### PROBLEM REQUIREMENTS:
What you return should be only the lines starting at the one that contains "ATOM 199 O O" and running to the end of the listing, exactly as written, minus any pictures.

--- START ---

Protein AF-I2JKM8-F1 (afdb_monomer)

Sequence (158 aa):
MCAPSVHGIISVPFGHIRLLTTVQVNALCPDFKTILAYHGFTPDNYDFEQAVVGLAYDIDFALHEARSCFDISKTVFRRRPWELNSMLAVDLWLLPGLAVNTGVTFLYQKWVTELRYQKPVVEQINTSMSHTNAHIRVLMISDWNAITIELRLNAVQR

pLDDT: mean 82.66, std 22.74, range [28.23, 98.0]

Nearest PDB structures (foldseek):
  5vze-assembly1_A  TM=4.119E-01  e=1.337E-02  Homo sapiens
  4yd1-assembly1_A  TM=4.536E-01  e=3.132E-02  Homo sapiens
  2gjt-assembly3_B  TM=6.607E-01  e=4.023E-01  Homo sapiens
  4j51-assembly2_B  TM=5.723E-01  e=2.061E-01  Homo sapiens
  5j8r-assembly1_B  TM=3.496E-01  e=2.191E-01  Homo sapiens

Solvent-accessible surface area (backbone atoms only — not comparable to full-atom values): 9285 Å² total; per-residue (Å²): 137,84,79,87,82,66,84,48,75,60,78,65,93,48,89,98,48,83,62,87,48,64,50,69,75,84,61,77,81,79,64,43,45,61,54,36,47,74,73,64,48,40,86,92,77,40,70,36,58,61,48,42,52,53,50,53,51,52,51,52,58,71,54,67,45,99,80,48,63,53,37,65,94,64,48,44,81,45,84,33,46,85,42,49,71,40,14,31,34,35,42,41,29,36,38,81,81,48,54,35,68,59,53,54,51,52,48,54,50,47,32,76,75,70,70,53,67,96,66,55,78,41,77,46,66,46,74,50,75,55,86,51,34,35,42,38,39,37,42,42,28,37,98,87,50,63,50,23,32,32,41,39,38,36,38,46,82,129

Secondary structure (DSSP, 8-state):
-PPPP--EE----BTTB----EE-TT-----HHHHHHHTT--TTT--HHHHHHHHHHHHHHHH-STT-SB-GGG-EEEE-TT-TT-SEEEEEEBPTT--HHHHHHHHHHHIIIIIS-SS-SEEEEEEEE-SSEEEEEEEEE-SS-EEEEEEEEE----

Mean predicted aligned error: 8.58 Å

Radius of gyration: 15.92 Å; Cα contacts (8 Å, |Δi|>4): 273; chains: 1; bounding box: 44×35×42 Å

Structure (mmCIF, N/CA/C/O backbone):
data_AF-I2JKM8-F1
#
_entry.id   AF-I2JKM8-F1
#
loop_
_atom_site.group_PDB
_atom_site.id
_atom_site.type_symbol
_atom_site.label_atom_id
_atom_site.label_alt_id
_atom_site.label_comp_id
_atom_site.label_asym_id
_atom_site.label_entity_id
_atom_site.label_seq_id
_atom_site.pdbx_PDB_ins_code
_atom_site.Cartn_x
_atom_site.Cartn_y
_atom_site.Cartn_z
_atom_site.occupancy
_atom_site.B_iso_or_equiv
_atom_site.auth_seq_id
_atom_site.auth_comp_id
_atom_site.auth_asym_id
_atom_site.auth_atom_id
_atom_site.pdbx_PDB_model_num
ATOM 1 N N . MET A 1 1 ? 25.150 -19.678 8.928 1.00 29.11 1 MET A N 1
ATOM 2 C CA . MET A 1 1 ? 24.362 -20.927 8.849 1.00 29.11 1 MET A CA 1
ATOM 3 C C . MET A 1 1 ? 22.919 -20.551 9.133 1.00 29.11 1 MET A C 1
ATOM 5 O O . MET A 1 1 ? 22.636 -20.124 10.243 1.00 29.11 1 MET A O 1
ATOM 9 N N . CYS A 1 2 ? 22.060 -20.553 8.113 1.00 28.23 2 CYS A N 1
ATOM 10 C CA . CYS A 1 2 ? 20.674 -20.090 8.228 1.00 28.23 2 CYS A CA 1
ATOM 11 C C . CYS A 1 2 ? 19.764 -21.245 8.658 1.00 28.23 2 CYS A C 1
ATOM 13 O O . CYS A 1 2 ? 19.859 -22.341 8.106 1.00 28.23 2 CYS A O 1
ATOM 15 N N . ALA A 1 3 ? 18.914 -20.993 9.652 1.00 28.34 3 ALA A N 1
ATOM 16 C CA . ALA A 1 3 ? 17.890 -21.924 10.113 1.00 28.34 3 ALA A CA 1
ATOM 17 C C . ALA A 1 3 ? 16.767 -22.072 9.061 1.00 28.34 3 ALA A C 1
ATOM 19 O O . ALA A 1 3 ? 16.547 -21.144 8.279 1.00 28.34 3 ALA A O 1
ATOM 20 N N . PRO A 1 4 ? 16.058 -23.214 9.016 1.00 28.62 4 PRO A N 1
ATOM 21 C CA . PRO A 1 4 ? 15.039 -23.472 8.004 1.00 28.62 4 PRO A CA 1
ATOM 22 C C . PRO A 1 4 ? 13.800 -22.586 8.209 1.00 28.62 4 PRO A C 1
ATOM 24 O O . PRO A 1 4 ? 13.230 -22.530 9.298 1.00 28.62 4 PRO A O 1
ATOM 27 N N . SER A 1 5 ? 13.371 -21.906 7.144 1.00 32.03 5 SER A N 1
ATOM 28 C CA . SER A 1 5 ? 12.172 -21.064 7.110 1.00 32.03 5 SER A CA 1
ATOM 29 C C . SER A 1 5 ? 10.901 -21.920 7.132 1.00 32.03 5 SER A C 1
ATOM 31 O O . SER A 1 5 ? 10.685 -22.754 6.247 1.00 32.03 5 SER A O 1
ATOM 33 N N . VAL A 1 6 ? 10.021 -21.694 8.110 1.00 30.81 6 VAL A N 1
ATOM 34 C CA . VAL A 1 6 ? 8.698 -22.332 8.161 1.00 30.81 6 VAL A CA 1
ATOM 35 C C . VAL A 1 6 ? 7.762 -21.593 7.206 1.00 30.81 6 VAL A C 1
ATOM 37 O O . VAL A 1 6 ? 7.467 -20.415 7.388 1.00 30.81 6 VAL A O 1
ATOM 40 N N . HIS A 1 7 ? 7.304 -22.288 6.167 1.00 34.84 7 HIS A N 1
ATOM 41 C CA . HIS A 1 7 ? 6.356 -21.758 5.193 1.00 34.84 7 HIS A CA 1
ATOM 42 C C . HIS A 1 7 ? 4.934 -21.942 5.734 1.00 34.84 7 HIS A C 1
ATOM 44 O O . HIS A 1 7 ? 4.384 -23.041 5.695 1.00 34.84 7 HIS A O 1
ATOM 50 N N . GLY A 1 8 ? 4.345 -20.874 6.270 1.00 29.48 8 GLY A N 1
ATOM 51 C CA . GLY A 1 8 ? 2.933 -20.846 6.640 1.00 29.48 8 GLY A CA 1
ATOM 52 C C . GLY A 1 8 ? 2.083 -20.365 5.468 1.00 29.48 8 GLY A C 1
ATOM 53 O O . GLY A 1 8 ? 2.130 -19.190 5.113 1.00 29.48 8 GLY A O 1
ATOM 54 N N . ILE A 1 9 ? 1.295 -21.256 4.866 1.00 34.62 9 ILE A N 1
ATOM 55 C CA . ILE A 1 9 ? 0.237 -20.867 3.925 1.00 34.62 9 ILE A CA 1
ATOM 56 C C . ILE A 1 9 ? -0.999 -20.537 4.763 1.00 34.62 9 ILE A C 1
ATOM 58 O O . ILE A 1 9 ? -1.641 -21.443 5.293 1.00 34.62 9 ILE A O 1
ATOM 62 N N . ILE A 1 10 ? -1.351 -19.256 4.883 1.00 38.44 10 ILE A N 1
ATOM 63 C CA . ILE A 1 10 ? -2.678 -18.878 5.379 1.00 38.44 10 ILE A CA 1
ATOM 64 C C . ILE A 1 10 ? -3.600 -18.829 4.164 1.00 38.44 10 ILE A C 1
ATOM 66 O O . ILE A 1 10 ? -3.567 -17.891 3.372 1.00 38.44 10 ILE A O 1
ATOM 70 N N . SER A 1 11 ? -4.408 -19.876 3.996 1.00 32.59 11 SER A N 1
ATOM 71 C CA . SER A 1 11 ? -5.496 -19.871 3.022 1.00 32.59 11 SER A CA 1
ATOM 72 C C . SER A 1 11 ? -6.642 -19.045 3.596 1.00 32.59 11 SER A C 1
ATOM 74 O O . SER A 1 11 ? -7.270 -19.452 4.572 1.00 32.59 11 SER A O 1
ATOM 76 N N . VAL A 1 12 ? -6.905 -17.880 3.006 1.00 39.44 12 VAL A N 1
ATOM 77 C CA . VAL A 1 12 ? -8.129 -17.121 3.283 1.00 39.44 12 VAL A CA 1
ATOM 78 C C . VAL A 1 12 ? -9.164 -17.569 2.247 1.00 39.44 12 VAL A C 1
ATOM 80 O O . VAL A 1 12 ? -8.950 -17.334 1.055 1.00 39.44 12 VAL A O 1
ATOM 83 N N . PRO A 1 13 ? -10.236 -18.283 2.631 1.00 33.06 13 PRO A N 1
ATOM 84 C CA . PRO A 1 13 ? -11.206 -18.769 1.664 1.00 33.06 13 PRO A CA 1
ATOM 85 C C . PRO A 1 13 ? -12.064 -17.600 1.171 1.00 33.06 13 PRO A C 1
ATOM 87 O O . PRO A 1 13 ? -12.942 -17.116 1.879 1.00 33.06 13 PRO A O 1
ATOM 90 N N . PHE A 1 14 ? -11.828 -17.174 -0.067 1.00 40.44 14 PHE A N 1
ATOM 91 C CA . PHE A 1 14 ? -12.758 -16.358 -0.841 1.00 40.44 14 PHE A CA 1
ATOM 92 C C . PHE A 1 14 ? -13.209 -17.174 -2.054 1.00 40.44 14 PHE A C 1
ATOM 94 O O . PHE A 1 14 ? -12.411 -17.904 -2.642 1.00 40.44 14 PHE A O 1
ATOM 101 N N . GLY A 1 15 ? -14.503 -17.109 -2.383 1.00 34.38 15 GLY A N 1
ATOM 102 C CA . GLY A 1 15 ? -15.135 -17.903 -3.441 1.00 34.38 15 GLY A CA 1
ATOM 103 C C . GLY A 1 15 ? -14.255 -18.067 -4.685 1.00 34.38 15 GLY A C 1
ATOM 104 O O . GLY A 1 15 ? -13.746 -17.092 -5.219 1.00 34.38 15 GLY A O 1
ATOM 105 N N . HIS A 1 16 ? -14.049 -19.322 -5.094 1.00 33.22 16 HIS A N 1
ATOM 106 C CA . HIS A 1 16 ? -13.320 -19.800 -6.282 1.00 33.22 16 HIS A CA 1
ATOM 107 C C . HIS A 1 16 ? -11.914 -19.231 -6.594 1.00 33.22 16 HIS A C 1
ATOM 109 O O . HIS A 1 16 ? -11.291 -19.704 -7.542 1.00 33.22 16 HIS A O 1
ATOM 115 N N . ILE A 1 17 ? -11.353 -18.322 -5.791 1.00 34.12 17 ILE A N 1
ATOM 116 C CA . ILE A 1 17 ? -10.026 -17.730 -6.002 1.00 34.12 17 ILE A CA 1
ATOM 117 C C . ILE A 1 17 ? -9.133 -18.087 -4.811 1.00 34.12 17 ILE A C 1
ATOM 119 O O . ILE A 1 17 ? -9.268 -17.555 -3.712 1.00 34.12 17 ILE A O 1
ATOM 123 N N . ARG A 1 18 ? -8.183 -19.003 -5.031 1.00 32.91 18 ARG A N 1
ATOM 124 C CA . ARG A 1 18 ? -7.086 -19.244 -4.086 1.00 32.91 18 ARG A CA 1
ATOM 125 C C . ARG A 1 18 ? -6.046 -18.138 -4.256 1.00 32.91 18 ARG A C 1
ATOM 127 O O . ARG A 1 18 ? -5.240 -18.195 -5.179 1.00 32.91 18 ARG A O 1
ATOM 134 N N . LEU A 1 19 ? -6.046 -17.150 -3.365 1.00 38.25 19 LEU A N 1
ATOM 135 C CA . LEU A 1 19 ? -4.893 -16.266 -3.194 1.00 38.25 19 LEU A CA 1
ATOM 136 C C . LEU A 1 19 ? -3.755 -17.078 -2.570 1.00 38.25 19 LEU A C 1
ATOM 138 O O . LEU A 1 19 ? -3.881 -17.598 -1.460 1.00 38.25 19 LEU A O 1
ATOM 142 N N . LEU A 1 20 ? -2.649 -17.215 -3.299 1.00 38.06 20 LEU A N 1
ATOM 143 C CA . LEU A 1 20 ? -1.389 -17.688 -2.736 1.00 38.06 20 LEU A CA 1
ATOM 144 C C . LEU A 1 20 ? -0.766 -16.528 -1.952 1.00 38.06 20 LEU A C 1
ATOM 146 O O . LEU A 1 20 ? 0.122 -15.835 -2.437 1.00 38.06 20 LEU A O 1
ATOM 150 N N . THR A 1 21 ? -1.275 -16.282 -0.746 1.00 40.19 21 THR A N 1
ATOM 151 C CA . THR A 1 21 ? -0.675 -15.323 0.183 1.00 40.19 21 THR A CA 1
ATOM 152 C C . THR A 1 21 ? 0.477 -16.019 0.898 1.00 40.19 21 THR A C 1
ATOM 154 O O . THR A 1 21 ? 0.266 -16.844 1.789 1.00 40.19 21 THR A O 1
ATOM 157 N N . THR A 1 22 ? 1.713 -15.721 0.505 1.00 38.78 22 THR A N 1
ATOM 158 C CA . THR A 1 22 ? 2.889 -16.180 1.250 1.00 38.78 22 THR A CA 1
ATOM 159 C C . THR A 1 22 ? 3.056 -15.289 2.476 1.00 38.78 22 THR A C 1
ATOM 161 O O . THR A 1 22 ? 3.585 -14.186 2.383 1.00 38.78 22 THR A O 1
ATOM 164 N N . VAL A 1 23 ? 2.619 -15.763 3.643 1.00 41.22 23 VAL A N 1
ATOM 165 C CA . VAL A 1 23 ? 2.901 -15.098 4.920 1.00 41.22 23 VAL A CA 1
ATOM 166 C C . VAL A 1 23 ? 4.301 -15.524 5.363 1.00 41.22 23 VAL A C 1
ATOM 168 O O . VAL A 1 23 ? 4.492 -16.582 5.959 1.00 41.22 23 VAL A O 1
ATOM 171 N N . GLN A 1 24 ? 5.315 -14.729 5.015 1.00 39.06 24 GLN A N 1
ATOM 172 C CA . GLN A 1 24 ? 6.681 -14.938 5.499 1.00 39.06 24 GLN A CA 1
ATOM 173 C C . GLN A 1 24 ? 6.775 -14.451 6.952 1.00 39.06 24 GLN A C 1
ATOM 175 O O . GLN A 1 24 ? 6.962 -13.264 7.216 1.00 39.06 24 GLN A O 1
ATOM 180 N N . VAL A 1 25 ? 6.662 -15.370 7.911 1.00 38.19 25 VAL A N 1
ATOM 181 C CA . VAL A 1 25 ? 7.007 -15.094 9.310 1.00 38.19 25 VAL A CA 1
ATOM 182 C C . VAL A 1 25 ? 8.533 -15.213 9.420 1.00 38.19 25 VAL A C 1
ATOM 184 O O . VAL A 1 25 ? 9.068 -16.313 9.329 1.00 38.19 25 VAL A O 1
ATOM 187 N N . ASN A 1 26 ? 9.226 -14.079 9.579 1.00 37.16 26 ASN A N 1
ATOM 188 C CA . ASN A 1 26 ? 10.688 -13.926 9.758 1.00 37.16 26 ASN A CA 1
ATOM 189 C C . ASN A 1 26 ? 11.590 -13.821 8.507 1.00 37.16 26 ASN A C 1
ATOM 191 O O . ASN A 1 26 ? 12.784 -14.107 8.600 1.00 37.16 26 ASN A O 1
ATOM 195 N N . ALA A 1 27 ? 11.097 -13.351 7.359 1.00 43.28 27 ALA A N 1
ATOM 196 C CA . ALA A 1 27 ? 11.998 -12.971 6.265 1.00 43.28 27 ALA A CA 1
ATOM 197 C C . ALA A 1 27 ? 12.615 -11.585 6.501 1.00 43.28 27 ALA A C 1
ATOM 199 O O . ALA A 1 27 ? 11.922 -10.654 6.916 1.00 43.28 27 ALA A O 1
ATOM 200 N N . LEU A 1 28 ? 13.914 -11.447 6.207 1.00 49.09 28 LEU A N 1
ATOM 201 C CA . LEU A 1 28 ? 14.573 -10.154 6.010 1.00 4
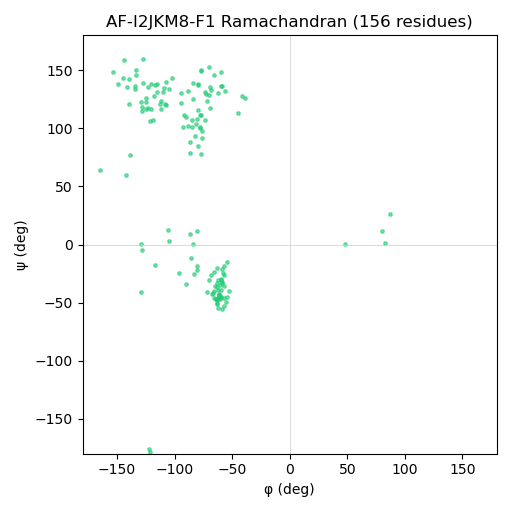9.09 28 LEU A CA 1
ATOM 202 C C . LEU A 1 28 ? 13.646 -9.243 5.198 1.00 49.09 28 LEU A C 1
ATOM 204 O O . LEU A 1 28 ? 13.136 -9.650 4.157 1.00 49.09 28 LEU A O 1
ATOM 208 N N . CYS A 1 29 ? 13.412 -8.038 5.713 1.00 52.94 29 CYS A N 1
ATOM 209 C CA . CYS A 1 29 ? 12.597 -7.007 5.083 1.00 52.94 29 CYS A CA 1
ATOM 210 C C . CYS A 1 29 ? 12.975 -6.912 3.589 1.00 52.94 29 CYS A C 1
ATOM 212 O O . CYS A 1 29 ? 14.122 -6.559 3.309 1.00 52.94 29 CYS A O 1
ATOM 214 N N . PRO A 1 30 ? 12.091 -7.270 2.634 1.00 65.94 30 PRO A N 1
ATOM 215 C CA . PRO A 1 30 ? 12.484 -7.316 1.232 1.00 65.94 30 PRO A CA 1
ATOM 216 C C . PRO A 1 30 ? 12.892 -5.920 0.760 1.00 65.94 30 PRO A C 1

--- END ---

### FINAL ANSWER:
ATOM 199 O O . ALA A 1 27 ? 11.922 -10.654 6.916 1.00 43.28 27 ALA A O 1
ATOM 200 N N . LEU A 1 28 ? 13.914 -11.447 6.207 1.00 49.09 28 LEU A N 1
ATOM 201 C CA . LEU A 1 28 ? 14.573 -10.154 6.010 1.00 4
9.09 28 LEU A CA 1
ATOM 202 C C . LEU A 1 28 ? 13.646 -9.243 5.198 1.00 49.09 28 LEU A C 1
ATOM 204 O O . LEU A 1 28 ? 13.136 -9.650 4.157 1.00 49.09 28 LEU A O 1
ATOM 208 N N . CYS A 1 29 ? 13.412 -8.038 5.713 1.00 52.94 29 CYS A N 1
ATOM 209 C CA . CYS A 1 29 ? 12.597 -7.007 5.083 1.00 52.94 29 CYS A CA 1
ATOM 210 C C . CYS A 1 29 ? 12.975 -6.912 3.589 1.00 52.94 29 CYS A C 1
ATOM 212 O O . CYS A 1 29 ? 14.122 -6.559 3.309 1.00 52.94 29 CYS A O 1
ATOM 214 N N . PRO A 1 30 ? 12.091 -7.270 2.634 1.00 65.94 30 PRO A N 1
ATOM 215 C CA . PRO A 1 30 ? 12.484 -7.316 1.232 1.00 65.94 30 PRO A CA 1
ATOM 216 C C . PRO A 1 30 ? 12.892 -5.920 0.760 1.00 65.94 30 PRO A C 1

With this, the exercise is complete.